(DATASET begins)
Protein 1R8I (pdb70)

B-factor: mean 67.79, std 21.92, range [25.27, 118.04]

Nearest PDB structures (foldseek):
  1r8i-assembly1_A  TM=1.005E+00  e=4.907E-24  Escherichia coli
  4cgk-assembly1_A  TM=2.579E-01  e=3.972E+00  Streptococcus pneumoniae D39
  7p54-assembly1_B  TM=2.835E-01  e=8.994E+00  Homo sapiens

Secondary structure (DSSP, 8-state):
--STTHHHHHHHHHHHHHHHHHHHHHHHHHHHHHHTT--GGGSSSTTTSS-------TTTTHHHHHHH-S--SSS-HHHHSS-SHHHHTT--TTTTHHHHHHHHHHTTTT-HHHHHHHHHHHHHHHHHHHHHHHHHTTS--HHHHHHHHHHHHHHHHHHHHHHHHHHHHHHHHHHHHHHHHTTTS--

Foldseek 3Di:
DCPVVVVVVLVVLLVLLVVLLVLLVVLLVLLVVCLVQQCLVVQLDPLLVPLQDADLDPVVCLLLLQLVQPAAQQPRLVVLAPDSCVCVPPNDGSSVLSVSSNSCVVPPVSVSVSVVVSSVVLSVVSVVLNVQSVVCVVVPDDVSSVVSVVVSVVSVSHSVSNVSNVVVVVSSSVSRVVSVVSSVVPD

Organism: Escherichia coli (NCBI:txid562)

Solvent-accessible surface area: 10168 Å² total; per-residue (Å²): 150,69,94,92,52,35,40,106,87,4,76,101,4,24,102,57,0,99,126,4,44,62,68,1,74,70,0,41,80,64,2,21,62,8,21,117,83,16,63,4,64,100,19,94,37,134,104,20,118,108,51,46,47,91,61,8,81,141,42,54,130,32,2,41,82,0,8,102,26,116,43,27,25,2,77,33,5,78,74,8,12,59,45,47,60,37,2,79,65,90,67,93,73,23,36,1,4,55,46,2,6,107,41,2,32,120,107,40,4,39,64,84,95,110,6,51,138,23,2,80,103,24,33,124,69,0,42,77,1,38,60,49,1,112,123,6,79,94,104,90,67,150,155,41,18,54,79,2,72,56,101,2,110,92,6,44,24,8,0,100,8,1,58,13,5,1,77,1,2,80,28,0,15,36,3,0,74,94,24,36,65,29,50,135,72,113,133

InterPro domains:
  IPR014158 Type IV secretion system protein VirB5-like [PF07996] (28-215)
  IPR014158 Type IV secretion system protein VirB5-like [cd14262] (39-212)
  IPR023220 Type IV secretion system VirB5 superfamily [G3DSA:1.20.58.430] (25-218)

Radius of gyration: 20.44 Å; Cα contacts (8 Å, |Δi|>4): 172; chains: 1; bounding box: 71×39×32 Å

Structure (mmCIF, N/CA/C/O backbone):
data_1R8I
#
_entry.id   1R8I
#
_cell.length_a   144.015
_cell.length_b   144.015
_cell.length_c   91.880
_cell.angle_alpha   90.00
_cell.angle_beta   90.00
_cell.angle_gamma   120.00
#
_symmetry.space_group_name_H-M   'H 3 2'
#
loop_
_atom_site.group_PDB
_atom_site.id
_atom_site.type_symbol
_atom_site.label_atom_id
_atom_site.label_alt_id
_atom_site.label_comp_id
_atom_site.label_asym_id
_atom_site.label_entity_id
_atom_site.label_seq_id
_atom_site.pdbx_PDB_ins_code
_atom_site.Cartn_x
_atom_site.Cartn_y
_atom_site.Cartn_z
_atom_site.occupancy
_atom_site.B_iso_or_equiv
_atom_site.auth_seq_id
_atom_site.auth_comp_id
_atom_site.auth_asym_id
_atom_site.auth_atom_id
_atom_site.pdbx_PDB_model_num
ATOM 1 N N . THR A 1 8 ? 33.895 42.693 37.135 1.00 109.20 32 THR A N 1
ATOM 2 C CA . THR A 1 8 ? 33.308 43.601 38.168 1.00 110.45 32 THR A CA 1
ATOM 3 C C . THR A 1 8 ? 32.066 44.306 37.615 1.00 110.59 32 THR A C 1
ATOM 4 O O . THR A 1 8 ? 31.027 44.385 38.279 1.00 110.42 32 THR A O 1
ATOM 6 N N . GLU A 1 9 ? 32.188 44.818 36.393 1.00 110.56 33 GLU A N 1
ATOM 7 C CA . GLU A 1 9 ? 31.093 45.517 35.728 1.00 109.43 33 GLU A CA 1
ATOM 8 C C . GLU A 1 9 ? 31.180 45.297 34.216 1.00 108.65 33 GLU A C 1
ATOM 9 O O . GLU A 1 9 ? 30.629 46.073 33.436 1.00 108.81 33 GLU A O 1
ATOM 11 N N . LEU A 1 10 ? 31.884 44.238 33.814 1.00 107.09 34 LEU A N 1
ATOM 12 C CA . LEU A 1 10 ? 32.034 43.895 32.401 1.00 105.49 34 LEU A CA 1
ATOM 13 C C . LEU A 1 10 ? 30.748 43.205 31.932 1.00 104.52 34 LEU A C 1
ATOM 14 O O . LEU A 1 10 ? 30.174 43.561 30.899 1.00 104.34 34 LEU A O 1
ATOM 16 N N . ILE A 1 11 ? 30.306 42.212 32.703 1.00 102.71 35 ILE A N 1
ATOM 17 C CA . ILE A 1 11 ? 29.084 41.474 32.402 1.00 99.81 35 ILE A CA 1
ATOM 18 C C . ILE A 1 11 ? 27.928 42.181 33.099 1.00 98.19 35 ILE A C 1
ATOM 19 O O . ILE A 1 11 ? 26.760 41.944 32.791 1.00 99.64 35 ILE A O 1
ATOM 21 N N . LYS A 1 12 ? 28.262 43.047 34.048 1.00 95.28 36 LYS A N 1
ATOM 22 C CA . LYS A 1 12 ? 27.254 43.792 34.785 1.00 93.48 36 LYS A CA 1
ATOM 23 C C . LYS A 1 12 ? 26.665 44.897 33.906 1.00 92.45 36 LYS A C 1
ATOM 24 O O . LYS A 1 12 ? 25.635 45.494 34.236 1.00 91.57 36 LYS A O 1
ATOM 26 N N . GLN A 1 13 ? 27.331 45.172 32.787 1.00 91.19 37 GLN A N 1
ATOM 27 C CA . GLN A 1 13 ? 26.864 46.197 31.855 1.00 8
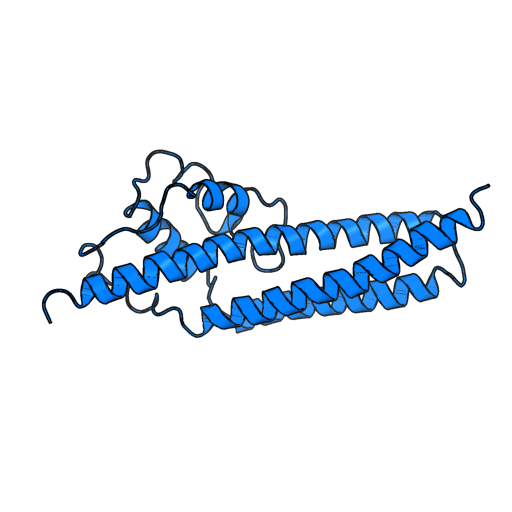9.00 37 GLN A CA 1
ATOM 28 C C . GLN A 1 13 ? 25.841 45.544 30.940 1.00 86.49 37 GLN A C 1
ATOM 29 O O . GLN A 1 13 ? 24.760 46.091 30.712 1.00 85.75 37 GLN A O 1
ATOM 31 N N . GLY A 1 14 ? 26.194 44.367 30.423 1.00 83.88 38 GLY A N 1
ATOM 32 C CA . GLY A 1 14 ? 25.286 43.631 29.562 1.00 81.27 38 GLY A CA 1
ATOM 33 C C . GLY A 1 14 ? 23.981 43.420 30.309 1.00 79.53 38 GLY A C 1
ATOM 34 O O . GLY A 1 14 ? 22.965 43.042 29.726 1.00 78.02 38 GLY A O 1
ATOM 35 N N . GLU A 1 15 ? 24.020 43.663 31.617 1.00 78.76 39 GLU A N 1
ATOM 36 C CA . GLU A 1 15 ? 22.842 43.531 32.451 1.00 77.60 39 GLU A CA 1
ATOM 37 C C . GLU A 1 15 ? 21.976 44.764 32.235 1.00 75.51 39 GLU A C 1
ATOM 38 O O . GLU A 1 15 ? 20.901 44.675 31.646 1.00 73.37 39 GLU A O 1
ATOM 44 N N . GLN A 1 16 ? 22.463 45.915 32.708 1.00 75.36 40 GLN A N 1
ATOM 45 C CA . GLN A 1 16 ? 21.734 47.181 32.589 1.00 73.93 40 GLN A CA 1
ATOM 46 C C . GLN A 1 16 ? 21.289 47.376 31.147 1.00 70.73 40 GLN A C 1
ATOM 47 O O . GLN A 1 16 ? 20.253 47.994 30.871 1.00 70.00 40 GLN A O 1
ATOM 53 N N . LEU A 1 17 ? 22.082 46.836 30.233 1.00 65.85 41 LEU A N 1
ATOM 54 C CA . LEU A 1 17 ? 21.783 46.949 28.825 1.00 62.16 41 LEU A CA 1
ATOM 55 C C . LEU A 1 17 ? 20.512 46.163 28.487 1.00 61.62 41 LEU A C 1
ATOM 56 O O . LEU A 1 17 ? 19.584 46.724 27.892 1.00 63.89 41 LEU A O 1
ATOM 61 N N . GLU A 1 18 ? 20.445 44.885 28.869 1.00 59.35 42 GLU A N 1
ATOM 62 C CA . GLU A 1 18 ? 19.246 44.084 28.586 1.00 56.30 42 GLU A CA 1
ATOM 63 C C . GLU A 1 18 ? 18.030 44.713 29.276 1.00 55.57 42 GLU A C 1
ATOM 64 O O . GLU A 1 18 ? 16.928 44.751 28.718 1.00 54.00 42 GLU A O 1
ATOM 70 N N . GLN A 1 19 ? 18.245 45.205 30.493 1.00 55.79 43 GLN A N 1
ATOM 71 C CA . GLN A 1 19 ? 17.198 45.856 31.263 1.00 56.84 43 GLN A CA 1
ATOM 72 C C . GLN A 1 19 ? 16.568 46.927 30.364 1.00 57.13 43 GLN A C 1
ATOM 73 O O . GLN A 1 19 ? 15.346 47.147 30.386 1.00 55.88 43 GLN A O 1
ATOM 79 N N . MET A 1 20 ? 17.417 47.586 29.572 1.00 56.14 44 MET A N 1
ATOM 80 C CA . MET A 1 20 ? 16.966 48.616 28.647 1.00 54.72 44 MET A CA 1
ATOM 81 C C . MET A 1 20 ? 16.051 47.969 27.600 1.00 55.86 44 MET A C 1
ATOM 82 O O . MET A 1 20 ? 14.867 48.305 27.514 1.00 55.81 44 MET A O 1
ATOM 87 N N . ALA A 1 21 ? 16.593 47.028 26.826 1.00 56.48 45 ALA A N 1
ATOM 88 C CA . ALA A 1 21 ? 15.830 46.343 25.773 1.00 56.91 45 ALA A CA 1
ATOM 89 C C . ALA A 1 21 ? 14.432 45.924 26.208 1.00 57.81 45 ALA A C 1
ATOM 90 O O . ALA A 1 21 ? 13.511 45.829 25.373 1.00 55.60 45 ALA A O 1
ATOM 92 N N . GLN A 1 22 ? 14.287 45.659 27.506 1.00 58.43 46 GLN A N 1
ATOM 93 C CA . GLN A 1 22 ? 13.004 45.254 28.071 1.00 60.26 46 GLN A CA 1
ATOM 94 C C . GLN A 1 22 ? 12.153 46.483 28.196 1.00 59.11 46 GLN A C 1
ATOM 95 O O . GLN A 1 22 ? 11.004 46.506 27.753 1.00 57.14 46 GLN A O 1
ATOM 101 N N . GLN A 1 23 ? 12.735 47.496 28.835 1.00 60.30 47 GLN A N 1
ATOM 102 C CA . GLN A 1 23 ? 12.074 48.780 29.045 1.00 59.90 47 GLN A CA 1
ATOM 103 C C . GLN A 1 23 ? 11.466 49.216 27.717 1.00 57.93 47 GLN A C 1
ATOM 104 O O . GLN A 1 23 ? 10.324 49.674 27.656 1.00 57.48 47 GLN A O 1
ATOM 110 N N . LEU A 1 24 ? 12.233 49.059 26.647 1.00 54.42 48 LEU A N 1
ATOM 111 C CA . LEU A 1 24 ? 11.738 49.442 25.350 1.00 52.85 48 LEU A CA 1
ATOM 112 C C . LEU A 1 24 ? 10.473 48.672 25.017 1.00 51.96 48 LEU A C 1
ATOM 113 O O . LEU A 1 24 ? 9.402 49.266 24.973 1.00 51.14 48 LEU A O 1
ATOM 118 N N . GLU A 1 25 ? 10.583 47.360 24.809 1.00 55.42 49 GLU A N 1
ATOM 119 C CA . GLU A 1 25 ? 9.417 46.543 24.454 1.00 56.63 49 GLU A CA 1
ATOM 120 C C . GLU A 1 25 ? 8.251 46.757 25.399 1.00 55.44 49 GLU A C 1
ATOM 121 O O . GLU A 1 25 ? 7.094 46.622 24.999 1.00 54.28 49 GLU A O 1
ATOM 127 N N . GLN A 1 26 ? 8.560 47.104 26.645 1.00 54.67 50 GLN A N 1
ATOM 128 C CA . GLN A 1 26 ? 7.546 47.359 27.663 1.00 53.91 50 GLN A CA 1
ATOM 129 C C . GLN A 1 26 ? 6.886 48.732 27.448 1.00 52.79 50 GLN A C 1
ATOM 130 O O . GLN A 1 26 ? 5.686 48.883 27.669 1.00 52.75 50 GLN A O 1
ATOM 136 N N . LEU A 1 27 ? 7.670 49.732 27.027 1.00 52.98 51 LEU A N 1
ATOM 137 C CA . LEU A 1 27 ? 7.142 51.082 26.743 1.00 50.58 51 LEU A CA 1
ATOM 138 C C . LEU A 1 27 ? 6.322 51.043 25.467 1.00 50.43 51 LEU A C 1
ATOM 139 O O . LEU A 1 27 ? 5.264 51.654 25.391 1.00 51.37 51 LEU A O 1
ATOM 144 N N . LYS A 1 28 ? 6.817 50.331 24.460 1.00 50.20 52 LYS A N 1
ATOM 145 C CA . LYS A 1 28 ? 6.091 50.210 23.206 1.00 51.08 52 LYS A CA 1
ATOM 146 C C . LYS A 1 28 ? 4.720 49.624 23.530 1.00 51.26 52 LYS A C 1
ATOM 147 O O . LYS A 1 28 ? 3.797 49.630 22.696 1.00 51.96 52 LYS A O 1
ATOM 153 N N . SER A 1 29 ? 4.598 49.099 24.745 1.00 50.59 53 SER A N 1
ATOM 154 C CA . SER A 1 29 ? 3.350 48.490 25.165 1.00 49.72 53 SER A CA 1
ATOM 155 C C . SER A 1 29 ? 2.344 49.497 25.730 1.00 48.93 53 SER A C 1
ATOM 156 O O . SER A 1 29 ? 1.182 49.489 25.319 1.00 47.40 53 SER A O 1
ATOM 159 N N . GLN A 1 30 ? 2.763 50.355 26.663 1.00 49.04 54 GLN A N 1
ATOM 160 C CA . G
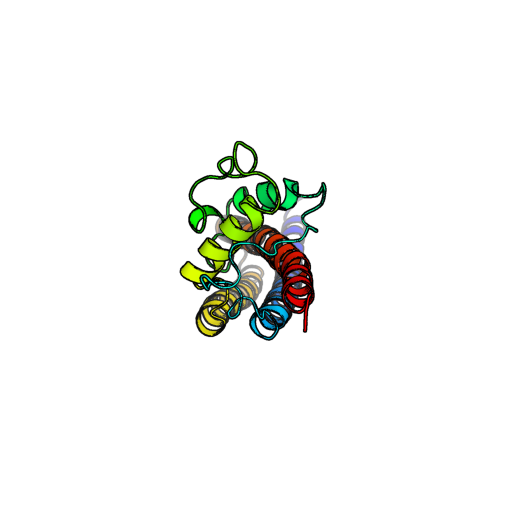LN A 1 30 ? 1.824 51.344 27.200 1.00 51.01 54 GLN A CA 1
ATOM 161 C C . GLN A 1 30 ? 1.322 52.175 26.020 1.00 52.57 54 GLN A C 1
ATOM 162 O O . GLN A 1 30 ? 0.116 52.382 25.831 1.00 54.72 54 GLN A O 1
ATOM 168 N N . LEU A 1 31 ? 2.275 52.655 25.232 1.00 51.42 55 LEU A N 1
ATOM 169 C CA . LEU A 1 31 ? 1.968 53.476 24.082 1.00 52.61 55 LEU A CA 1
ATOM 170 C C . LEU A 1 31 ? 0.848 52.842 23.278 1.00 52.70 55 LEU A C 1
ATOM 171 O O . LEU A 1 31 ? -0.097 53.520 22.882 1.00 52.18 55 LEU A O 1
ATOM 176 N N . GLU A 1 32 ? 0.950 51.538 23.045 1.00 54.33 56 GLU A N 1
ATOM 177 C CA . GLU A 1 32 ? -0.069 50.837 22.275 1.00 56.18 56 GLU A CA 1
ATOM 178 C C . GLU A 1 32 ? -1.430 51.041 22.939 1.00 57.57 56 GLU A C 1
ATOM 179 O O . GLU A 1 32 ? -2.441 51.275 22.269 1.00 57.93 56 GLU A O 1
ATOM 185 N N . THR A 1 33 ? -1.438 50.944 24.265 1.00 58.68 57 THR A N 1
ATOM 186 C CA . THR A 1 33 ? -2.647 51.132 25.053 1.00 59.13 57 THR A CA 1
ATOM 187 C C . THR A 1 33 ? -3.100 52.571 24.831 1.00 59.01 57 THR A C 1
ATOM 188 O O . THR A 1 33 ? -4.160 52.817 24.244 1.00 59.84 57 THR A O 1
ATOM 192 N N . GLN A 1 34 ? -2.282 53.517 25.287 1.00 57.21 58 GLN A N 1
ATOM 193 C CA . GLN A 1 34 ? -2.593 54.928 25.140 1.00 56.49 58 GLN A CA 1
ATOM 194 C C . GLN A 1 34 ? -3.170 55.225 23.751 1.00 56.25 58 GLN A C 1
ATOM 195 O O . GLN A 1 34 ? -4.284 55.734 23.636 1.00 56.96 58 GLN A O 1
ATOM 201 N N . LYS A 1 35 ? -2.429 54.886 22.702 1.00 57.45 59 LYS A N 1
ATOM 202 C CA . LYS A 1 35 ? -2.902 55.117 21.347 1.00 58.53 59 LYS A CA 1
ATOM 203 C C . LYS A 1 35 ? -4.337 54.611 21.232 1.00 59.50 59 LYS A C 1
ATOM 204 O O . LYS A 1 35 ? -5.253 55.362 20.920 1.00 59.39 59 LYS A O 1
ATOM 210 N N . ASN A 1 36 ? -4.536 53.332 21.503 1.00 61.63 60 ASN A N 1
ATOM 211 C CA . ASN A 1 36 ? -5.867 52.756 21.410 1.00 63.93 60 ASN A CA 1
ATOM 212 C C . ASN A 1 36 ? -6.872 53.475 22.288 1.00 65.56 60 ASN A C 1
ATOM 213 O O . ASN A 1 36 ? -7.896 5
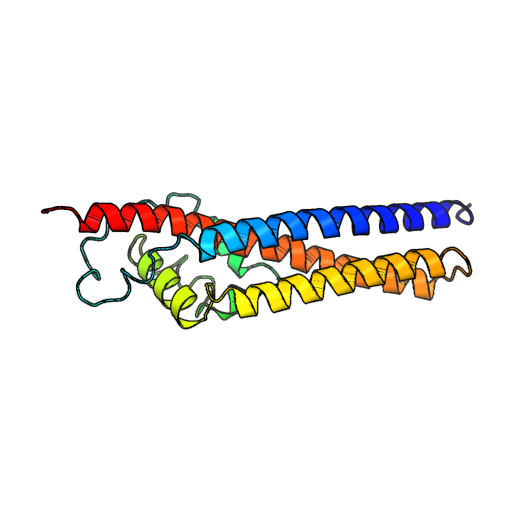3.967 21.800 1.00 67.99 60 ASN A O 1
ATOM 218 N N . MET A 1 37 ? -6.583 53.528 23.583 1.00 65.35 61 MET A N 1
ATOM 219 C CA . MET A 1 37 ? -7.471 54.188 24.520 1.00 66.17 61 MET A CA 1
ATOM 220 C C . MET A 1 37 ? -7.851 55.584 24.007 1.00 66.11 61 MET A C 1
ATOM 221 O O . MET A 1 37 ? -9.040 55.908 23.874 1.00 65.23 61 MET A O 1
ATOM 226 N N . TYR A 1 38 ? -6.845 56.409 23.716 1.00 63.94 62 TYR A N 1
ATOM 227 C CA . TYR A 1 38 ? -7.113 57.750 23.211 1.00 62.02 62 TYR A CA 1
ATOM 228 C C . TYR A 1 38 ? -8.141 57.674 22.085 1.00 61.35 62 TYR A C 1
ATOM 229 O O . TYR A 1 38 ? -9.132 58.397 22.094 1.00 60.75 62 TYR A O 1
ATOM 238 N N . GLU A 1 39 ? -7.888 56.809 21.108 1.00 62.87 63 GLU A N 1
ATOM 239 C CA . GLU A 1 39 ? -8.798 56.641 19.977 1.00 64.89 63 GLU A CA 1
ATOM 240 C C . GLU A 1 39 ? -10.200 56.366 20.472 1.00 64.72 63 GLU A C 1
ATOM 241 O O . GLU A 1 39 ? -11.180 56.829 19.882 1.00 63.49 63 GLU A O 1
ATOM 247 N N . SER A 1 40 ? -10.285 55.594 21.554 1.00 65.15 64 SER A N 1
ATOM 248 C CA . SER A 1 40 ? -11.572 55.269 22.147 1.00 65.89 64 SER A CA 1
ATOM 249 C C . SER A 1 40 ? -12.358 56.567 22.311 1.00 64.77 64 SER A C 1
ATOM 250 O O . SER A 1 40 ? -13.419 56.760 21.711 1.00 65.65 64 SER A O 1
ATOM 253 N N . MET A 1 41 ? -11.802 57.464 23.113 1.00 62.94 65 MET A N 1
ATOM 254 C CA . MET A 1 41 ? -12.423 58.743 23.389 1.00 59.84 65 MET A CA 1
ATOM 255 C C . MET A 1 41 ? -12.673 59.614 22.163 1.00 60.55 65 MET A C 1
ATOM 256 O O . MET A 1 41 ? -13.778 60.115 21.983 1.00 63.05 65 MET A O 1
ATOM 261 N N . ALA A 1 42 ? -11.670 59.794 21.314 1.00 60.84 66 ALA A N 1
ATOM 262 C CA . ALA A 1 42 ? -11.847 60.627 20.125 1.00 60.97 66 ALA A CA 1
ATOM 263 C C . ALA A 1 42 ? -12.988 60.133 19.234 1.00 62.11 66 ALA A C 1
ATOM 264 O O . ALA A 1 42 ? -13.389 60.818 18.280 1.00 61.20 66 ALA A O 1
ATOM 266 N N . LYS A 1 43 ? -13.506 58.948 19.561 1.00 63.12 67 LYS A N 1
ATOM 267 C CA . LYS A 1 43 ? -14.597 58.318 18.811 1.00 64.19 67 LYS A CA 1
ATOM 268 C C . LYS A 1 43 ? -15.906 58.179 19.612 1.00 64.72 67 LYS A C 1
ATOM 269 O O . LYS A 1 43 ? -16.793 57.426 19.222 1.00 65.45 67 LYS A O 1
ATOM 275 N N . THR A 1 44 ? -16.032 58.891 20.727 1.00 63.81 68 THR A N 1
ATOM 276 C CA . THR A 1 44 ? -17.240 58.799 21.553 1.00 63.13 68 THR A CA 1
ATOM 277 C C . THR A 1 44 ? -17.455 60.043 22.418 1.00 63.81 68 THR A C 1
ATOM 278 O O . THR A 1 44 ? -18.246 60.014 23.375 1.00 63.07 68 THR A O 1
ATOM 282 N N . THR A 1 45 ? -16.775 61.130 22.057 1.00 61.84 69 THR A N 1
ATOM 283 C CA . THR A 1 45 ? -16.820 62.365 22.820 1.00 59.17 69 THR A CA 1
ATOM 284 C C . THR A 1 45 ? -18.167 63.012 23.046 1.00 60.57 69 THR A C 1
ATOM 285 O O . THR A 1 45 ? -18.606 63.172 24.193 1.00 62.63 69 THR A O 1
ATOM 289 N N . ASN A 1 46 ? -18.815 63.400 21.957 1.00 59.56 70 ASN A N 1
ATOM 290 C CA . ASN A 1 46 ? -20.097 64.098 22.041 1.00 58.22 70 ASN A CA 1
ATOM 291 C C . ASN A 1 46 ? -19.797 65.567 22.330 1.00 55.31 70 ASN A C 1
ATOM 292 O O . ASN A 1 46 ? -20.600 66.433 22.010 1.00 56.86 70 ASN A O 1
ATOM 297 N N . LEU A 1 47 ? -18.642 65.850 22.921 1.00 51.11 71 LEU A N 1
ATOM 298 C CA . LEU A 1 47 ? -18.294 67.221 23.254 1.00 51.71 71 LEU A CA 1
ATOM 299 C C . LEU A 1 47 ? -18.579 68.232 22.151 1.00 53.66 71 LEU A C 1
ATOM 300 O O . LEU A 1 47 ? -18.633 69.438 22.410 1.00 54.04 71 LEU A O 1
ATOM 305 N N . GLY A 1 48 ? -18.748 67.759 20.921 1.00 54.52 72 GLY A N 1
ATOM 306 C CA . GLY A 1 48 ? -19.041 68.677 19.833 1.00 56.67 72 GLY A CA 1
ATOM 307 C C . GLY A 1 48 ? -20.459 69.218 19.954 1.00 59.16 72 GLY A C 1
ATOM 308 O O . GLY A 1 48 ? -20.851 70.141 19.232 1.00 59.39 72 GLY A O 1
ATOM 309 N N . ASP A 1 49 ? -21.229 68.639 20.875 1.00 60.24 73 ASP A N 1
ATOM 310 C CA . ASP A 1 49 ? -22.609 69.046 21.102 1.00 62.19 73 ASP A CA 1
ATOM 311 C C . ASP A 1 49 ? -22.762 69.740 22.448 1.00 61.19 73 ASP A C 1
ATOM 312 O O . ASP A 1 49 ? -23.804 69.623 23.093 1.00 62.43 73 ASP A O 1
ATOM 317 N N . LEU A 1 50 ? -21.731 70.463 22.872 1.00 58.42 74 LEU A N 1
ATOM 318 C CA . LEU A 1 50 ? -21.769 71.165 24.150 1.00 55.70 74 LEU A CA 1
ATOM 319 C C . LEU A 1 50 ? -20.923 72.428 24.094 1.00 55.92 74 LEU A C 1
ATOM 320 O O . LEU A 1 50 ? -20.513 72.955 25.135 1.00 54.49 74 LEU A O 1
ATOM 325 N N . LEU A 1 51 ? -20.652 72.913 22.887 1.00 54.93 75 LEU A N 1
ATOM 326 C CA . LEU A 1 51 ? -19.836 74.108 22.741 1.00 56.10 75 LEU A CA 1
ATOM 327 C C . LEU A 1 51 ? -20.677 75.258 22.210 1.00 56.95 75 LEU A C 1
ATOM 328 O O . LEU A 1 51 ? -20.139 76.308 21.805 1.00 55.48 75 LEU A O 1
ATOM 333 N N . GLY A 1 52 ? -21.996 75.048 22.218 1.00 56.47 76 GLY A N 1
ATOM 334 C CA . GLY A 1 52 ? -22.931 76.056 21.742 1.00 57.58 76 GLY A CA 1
(DATASET ends)
◆ TASK REQUIREMENTS
The required output is the exact run of lines from the beginning of the records to the line with "IPR023220 Type IV", that line included.

◆ SOLUTION
Protein 1R8I (pdb70)

B-factor: mean 67.79, std 21.92, range [25.27, 118.04]

Nearest PDB structures (foldseek):
  1r8i-assembly1_A  TM=1.005E+00  e=4.907E-24  Escherichia coli
  4cgk-assembly1_A  TM=2.579E-01  e=3.972E+00  Streptococcus pneumoniae D39
  7p54-assembly1_B  TM=2.835E-01  e=8.994E+00  Homo sapiens

Secondary structure (DSSP, 8-state):
--STTHHHHHHHHHHHHHHHHHHHHHHHHHHHHHHTT--GGGSSSTTTSS-------TTTTHHHHHHH-S--SSS-HHHHSS-SHHHHTT--TTTTHHHHHHHHHHTTTT-HHHHHHHHHHHHHHHHHHHHHHHHHTTS--HHHHHHHHHHHHHHHHHHHHHHHHHHHHHHHHHHHHHHHHTTTS--

Foldseek 3Di:
DCPVVVVVVLVVLLVLLVVLLVLLVVLLVLLVVCLVQQCLVVQLDPLLVPLQDADLDPVVCLLLLQLVQPAAQQPRLVVLAPDSCVCVPPNDGSSVLSVSSNSCVVPPVSVSVSVVVSSVVLSVVSVVLNVQSVVCVVVPDDVSSVVSVVVSVVSVSHSVSNVSNVVVVVSSSVSRVVSVVSSVVPD

Organism: Escherichia coli (NCBI:txid562)

Solvent-accessible surface area: 10168 Å² total; per-residue (Å²): 150,69,94,92,52,35,40,106,87,4,76,101,4,24,102,57,0,99,126,4,44,62,68,1,74,70,0,41,80,64,2,21,62,8,21,117,83,16,63,4,64,100,19,94,37,134,104,20,118,108,51,46,47,91,61,8,81,141,42,54,130,32,2,41,82,0,8,102,26,116,43,27,25,2,77,33,5,78,74,8,12,59,45,47,60,37,2,79,65,90,67,93,73,23,36,1,4,55,46,2,6,107,41,2,32,120,107,40,4,39,64,84,95,110,6,51,138,23,2,80,103,24,33,124,69,0,42,77,1,38,60,49,1,112,123,6,79,94,104,90,67,150,155,41,18,54,79,2,72,56,101,2,110,92,6,44,24,8,0,100,8,1,58,13,5,1,77,1,2,80,28,0,15,36,3,0,74,94,24,36,65,29,50,135,72,113,133

InterPro domains:
  IPR014158 Type IV secretion system protein VirB5-like [PF07996] (28-215)
  IPR014158 Type IV secretion system protein VirB5-like [cd14262] (39-212)
  IPR023220 Type IV secretion system VirB5 superfamily [G3DSA:1.20.58.430] (25-218)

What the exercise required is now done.